Syrian chemical weapons are still under the control of President Bashar al-Assad, contrary to reports saying Damascus could lose such arms in the chaos of civil war, Amos Gilad, head of the Defense Ministry Diplomatic-Security Bureau, said Sunday.
"As far as my assessment goes, the weapons are still secure and have not been moved, but we need to monitor this at every moment," Gilad said. "Israel needs to monitor it, and it has been doing so."
As Syria's southern neighbor, Israel feels at risk from the deepening conflict and has said it would intervene to stop jihadi rebels or Lebanese Hezbollah terrorists from seizing Assad's chemical weapons.
Echoing Gilad's remarks that the regime is still in control of the weapons, Vice Prime Minister and Strategic Affairs Minister Moshe (Bogie) Ya'alon told Israel Radio on Sunday, "On these matters, we have to be prepared to protect ourselves, by ourselves. ... At this time, we see no sign that this weaponry is being pointed at us."
Israeli Ambassador to the U.S. Michael Oren made similar remarks Sunday in an interview with Fox News, but stressed that any signs of chemical weapons being passed to terrorist groups like Hezbollah would be a "game-changer" and would constitute a "red line" for Israel.
Oren said, "Were those weapons to pass into the wrong hands — Hezbollah's hands for example — that would be a game-changer for us.
"We have a very clear red line about those chemical weapons passing into the wrong hands.
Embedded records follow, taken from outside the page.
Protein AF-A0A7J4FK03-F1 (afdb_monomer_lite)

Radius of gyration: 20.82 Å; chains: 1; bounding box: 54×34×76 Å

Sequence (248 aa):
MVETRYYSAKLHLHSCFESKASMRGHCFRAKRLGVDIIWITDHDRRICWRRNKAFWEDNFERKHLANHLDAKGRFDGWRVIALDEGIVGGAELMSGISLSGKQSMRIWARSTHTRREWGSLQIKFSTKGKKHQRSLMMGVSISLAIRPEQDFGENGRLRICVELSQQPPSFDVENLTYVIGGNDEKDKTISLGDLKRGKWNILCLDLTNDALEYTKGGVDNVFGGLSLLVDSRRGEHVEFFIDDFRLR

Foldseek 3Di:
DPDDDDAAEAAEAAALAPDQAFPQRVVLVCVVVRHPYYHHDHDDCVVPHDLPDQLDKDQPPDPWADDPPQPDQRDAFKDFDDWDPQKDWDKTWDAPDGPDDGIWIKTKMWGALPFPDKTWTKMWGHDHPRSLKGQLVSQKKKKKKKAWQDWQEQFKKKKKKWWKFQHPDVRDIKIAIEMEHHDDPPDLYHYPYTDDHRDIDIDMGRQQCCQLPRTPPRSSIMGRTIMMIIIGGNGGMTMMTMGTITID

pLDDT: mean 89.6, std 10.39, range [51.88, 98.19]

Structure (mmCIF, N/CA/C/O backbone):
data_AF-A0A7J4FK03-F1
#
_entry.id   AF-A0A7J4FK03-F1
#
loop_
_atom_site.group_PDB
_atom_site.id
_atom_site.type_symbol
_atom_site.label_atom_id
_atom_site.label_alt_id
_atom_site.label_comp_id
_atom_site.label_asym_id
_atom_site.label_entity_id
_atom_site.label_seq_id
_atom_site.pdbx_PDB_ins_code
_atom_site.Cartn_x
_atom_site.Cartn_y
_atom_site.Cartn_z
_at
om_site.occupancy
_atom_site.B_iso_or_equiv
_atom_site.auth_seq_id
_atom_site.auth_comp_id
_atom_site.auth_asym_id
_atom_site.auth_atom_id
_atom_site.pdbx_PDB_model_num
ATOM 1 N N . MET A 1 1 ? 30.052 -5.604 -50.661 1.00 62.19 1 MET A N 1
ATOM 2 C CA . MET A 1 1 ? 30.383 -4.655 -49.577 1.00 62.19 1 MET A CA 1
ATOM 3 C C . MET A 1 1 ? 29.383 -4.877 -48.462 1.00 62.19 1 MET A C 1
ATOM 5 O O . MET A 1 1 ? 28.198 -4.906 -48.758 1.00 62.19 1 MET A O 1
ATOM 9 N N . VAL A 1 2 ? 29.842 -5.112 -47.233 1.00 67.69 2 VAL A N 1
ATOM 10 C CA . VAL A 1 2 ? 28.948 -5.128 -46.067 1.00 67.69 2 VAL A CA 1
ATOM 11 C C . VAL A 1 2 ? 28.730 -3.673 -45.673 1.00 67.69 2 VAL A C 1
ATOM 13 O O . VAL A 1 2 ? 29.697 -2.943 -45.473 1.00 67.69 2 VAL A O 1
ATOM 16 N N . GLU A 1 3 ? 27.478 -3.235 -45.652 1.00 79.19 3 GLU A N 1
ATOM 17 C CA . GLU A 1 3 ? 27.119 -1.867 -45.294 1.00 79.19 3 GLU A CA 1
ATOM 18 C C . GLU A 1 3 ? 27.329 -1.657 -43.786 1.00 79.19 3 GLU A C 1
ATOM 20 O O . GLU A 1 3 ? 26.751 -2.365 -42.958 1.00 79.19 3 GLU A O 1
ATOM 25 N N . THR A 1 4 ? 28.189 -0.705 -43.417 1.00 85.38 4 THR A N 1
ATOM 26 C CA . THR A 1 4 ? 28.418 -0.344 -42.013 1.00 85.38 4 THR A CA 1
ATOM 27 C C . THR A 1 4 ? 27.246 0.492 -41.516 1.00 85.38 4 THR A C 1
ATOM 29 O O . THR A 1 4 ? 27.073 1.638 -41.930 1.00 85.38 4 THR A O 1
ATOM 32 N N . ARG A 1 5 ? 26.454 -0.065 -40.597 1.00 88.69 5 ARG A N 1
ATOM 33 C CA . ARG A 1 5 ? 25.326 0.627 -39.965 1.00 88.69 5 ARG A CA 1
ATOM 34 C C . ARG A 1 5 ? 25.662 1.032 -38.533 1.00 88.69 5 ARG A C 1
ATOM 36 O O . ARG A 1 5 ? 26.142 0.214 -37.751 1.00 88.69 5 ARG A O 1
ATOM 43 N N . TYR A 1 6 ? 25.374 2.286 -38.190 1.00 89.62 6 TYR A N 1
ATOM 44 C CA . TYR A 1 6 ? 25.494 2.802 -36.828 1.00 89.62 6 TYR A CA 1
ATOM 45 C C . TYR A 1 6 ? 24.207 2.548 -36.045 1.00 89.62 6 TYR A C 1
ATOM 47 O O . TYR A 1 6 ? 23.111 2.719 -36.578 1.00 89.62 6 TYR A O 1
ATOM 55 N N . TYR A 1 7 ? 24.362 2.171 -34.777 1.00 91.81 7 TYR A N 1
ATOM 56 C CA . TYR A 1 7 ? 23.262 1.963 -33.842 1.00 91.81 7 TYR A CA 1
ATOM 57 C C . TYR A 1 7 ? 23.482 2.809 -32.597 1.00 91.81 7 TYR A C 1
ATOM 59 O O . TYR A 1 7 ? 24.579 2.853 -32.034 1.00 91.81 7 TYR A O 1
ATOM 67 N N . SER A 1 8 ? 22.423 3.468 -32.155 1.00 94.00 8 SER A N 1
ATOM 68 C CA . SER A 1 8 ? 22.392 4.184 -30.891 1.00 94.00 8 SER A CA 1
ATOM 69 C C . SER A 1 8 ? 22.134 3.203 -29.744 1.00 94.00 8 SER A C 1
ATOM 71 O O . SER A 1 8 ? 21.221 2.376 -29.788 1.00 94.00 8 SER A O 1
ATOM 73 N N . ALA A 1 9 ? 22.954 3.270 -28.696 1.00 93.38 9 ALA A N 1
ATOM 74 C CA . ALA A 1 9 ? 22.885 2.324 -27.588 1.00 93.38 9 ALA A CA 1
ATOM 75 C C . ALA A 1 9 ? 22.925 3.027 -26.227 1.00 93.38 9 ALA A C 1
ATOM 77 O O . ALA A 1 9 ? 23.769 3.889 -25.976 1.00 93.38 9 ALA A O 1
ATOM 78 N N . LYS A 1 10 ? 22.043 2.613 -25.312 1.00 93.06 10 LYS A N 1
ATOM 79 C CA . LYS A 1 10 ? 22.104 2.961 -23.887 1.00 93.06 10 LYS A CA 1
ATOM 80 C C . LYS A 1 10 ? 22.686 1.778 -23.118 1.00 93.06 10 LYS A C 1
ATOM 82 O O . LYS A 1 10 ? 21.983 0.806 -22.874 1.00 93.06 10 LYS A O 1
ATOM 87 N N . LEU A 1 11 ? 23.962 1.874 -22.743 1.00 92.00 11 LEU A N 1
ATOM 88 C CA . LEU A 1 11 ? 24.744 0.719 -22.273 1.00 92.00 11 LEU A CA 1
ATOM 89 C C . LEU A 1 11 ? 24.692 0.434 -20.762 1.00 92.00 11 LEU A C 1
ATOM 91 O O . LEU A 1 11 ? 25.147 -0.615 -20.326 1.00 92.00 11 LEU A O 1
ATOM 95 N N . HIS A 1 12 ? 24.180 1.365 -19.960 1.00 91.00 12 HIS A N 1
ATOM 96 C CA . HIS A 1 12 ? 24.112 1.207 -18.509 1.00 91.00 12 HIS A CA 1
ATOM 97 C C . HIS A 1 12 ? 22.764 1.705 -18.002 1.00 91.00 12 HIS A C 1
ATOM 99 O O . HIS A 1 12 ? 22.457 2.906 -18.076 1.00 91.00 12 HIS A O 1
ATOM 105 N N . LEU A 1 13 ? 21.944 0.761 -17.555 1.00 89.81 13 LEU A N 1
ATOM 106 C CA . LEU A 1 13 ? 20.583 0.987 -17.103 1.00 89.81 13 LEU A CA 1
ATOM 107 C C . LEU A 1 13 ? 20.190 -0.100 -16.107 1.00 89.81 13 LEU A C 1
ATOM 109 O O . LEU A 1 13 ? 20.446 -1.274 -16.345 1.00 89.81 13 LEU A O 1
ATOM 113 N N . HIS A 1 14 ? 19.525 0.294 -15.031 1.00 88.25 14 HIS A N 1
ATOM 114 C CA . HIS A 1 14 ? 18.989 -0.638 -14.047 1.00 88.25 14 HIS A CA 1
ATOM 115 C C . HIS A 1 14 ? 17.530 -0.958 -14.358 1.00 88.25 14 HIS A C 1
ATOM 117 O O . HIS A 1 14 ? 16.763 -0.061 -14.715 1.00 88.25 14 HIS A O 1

Can you imagine if Hezbollah and its 70,000 rockets would get its hands on chemical weapons? That could kill thousands of people," the Israeli ambassador added.
Oren could not confirm reports saying that Syria was moving components for the lethal sarin nerve gas.
Earlier Sunday, the British Sunday Times reported that Israeli special forces were operating in Syria to track the regime’s stocks of chemical and biological weapons. The operation is part of a "secret war" to monitor Syria’s nonconventional armaments and sabotage their development, the British publication stated.
“For years we’ve known the exact location of Syria’s chemical and biological munitions,” an Israeli source told the Sunday Times, referring to the country’s spy satellites and drones. “But in the past week we’ve got signs that munitions have been moved to new locations.”
Some Israeli officials have voiced concern that Assad could attack the Jewish state with chemical weapons in a last stand to rally support from the Arab world.
U.S. Secretary of State Hillary Clinton said last week that Washington was worried an "increasingly desperate" Assad could use chemical weapons against rebels or lose control of them.
Israel and NATO countries say Syria has stocks of various chemical warfare agents at four sites.
Syria has been cagey about whether it has such weapons but insists that, if it had, it would keep them secure and use them only to fend off foreign foes. Though technically at war, Israel and Syria have not fought a major battle in almost 40 years.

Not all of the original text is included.